WORK TO COMPLETE :: Copy every line below that has the word "Protein" in it.

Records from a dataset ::

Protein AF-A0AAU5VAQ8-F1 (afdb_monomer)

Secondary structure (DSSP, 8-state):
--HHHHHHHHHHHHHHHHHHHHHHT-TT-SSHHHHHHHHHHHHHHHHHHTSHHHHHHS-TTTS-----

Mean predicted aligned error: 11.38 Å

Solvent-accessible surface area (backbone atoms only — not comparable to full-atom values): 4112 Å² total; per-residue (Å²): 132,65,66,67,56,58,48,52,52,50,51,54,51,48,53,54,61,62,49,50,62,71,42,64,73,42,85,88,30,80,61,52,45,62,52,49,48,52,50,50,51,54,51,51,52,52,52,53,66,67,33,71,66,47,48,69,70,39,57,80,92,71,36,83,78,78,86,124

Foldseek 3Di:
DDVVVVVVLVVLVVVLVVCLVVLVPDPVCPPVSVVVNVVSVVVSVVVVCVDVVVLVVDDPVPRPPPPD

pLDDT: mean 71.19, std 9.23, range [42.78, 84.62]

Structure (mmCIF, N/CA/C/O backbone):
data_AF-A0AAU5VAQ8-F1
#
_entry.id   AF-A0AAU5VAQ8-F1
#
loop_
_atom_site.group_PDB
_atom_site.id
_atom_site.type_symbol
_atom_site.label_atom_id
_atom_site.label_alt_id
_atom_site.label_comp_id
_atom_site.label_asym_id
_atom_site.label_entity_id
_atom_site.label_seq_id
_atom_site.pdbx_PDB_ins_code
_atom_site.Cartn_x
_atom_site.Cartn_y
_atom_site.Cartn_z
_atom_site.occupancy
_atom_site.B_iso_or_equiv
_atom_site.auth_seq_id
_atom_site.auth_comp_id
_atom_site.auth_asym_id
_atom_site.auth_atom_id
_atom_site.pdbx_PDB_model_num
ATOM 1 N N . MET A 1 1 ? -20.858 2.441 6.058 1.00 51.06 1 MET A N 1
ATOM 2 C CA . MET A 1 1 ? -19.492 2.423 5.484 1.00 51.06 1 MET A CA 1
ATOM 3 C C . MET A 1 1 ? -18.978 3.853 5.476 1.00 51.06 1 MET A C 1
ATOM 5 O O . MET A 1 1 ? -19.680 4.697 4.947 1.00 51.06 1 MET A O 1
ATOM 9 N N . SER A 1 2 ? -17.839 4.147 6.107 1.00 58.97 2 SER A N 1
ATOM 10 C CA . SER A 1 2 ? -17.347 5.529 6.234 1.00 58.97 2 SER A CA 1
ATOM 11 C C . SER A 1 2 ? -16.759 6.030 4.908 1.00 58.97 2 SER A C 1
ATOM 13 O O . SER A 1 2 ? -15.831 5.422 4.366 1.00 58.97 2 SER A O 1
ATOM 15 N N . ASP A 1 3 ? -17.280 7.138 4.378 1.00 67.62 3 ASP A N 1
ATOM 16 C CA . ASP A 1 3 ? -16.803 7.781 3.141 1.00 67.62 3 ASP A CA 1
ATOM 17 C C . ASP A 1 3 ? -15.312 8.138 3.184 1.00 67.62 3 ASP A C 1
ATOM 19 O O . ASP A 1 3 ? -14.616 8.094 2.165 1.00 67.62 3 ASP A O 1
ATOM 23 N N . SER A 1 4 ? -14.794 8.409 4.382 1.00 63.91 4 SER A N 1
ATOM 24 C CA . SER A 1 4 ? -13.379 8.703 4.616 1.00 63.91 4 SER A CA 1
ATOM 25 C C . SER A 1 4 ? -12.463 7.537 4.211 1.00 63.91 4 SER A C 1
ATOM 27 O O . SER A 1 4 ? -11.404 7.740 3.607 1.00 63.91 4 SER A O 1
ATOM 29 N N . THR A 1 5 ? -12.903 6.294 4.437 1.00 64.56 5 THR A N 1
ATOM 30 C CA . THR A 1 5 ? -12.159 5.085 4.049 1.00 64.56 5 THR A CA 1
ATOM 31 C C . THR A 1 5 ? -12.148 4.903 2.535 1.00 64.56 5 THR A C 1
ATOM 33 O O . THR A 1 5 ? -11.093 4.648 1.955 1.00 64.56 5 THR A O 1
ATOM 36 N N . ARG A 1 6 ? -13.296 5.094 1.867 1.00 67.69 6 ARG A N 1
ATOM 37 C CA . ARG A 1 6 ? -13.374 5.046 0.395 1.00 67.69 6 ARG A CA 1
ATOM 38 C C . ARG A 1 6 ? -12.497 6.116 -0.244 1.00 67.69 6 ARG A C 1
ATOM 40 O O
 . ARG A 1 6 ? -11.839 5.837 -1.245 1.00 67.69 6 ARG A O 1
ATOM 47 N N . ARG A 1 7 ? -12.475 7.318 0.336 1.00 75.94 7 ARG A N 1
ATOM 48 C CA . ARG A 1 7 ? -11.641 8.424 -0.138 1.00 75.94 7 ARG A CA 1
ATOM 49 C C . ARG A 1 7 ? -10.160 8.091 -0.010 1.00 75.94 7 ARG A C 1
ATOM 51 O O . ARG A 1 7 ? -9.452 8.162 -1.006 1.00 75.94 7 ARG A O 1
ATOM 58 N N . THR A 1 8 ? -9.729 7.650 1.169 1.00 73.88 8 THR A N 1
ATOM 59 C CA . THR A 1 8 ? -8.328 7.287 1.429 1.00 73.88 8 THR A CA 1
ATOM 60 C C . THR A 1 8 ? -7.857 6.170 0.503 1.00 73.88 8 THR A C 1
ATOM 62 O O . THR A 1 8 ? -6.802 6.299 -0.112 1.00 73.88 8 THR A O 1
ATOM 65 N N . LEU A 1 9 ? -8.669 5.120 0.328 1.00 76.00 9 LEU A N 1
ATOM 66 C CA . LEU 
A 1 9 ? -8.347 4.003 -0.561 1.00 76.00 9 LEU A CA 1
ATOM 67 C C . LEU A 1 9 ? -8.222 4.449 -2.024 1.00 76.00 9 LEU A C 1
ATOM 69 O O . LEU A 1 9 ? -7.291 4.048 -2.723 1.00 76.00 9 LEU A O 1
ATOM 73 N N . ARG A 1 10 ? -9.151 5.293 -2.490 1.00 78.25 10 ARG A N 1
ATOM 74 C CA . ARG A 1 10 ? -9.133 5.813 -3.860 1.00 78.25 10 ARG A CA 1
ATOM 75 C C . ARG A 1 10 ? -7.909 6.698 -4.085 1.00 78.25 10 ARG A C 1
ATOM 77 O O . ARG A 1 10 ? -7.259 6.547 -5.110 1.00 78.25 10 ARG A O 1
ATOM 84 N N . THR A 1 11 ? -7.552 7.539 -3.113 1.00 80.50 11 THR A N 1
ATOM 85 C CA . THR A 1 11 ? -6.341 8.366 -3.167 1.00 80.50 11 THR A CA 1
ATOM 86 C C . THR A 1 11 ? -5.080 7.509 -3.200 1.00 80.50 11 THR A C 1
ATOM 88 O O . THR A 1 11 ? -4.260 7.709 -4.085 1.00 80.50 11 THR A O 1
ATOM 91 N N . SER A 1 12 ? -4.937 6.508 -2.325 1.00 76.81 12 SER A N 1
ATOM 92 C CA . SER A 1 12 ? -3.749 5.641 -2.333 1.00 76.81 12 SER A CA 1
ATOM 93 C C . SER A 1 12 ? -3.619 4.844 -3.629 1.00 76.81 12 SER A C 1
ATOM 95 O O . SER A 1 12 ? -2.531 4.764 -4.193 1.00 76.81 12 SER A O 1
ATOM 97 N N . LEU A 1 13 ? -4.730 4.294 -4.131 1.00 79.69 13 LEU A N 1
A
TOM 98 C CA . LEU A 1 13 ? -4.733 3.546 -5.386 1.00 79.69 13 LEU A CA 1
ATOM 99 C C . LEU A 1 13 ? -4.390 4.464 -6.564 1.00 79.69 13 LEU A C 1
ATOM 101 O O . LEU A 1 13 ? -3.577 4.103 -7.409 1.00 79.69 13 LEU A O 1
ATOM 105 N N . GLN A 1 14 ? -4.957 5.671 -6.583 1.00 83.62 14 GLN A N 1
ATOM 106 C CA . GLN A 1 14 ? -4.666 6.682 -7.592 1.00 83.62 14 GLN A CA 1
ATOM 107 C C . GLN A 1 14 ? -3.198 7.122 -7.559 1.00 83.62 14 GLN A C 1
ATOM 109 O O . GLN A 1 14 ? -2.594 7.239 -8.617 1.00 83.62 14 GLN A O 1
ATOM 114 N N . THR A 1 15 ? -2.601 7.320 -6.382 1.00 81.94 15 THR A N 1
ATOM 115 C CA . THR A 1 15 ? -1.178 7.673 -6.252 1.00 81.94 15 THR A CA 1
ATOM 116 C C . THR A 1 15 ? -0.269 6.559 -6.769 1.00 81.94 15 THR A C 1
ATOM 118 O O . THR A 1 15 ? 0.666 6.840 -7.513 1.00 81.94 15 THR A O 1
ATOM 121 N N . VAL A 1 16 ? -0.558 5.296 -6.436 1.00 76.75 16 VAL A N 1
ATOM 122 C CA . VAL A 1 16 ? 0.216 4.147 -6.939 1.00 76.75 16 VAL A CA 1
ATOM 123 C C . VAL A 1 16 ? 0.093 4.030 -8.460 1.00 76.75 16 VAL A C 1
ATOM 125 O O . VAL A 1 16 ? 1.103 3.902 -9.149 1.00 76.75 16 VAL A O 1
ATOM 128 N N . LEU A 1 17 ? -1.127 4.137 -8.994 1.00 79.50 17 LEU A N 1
...
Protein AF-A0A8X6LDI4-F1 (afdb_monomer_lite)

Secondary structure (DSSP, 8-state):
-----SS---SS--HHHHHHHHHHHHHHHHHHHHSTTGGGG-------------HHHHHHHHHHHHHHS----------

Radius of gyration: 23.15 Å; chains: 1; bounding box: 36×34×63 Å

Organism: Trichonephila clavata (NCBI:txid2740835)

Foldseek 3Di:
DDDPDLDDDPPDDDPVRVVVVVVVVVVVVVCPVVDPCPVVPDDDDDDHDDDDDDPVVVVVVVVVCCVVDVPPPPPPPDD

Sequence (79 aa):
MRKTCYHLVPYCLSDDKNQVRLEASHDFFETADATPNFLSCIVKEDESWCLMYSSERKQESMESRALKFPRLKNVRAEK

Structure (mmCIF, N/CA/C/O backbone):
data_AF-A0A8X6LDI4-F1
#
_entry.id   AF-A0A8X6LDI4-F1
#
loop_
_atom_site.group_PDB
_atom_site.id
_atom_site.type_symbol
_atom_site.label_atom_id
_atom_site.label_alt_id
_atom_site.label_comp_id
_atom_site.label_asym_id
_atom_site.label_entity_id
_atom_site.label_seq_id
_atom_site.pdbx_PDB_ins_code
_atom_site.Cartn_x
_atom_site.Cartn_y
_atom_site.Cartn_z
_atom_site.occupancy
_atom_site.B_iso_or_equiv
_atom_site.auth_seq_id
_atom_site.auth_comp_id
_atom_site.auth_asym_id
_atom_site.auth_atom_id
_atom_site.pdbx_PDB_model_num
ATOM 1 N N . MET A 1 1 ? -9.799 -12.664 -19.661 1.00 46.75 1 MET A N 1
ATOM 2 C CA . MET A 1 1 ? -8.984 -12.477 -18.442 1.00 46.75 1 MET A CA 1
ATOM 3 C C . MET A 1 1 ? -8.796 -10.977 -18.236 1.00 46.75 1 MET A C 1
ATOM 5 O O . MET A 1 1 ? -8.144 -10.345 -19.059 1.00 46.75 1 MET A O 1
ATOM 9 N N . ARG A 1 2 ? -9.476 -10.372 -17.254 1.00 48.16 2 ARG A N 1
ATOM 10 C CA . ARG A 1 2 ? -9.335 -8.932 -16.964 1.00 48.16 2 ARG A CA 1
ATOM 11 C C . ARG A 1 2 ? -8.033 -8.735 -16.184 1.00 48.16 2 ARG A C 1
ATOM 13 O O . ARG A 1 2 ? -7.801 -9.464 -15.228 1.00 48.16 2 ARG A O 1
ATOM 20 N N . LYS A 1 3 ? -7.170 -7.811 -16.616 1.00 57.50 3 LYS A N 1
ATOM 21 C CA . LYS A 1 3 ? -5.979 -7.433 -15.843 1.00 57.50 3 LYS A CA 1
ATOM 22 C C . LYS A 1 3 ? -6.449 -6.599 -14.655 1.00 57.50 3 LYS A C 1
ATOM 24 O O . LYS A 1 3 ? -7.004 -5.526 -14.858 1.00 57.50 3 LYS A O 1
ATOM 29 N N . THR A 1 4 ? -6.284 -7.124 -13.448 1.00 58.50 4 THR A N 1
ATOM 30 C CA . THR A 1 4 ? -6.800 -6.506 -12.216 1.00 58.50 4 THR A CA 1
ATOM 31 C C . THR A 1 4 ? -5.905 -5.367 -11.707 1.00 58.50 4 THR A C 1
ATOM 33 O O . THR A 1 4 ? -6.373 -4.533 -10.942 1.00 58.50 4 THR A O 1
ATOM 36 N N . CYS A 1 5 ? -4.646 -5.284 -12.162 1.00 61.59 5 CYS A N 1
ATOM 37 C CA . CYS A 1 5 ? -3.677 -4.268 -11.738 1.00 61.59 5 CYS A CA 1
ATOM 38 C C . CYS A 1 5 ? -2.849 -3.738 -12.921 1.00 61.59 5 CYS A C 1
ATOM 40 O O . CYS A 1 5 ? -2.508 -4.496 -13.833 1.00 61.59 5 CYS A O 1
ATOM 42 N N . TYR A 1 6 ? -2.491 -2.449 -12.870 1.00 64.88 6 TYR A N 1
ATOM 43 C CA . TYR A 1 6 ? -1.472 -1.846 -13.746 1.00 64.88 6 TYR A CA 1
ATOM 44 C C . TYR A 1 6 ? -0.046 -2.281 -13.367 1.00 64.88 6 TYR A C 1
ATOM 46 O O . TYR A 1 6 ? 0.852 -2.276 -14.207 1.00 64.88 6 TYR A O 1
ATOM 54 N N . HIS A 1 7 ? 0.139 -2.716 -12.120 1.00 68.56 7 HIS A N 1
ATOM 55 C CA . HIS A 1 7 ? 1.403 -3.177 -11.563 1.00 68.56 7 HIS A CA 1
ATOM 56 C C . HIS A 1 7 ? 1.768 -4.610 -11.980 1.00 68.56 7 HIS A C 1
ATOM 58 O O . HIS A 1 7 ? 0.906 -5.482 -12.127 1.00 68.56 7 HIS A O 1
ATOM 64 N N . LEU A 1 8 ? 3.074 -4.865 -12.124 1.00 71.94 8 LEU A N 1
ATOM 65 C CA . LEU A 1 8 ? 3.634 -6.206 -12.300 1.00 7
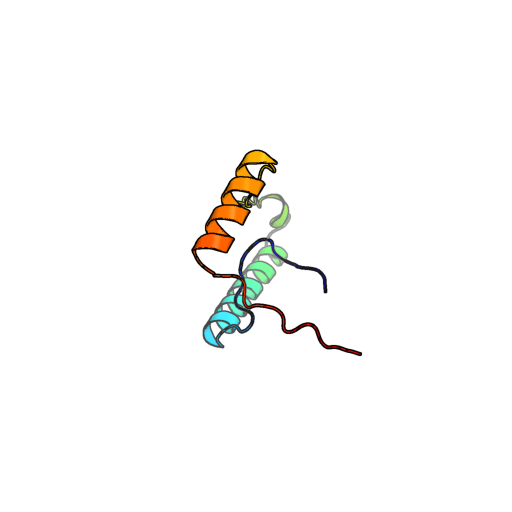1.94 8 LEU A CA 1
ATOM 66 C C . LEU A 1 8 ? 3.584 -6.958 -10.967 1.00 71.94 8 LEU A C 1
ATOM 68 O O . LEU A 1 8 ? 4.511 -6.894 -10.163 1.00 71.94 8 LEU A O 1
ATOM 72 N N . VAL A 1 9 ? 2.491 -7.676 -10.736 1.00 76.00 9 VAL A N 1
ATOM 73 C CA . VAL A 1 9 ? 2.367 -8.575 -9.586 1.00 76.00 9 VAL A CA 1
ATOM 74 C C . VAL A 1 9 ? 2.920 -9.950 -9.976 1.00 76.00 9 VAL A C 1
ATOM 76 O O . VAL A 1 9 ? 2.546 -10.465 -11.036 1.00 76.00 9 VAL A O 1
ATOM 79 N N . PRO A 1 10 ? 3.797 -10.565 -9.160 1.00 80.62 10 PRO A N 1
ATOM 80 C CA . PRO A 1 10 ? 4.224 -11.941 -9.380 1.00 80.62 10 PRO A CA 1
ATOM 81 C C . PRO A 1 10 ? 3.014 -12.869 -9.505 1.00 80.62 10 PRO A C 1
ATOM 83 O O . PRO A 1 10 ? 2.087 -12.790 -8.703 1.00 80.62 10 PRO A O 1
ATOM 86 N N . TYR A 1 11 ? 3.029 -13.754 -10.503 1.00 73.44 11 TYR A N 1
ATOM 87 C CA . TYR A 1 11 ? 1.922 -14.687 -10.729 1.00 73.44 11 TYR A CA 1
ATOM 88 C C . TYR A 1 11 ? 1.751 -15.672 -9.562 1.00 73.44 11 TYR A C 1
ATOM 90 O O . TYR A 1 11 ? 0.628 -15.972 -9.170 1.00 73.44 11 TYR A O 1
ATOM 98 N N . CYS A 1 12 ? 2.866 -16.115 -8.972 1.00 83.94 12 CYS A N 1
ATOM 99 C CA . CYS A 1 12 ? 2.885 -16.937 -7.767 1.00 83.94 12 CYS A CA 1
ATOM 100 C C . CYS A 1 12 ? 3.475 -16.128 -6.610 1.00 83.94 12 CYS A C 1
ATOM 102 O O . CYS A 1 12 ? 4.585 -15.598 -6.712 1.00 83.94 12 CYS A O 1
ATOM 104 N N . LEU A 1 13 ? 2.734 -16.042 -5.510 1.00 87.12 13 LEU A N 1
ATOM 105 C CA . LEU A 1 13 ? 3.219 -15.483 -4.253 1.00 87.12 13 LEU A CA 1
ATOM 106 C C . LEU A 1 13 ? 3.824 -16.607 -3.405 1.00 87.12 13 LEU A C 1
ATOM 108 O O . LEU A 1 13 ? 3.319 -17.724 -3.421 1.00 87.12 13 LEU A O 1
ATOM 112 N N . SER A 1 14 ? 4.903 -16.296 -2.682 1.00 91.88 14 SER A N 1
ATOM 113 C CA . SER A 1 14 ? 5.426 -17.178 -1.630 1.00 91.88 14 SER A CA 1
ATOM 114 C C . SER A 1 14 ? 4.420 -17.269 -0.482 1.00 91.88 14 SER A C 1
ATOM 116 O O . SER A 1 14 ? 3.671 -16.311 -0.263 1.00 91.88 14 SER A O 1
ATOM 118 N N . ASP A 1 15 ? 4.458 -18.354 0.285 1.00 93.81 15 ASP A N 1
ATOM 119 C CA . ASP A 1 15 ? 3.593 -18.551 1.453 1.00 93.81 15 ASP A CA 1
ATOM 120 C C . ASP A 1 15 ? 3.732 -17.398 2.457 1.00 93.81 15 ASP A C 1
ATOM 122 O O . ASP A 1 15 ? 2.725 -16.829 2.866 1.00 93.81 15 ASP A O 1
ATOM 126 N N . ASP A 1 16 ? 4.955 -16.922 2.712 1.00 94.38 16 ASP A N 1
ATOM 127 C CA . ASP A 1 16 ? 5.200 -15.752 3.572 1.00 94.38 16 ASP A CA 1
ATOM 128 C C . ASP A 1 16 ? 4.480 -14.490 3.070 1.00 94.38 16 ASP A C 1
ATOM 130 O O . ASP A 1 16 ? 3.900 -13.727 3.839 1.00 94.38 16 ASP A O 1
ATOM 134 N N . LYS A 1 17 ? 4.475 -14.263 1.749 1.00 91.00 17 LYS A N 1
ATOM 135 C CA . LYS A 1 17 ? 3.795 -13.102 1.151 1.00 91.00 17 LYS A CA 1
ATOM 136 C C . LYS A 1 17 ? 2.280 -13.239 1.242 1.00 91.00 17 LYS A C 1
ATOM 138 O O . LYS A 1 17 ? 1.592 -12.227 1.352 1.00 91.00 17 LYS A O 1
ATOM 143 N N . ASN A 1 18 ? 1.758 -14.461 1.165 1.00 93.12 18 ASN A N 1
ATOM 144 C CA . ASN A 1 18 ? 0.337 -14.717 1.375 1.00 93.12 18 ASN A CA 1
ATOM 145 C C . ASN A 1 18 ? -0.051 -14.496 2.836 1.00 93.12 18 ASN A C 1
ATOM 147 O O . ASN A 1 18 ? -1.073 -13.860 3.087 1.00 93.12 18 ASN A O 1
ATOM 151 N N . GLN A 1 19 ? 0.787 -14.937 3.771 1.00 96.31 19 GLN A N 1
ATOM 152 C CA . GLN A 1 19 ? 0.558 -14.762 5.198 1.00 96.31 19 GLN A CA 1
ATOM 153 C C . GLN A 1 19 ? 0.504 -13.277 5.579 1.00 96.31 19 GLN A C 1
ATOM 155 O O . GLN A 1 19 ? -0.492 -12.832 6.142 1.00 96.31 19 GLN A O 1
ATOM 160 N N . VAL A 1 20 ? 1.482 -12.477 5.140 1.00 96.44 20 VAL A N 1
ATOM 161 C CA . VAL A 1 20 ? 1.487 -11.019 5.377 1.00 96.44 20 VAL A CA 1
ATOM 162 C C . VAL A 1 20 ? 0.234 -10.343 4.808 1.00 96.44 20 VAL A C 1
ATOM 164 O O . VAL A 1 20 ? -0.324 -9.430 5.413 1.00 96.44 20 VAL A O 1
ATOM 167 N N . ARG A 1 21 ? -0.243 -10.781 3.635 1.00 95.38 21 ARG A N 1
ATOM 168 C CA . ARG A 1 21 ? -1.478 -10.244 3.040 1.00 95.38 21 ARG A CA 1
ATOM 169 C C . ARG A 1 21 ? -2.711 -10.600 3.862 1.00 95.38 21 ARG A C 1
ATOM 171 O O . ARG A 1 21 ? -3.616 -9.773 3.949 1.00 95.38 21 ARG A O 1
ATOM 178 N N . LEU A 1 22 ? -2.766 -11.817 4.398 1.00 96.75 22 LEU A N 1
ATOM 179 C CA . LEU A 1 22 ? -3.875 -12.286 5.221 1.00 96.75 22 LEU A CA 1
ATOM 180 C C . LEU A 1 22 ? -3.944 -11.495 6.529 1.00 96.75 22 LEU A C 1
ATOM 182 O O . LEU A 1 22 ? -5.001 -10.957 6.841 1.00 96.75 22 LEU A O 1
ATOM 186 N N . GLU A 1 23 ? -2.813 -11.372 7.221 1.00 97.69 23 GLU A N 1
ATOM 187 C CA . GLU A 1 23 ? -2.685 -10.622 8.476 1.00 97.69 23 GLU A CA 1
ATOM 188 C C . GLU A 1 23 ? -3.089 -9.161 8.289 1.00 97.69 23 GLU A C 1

THE ANSWER ::
Protein AF-A0AAU5VAQ8-F1 (afdb_monomer)
Protein AF-A0A8X6LDI4-F1 (afdb_monomer_lite)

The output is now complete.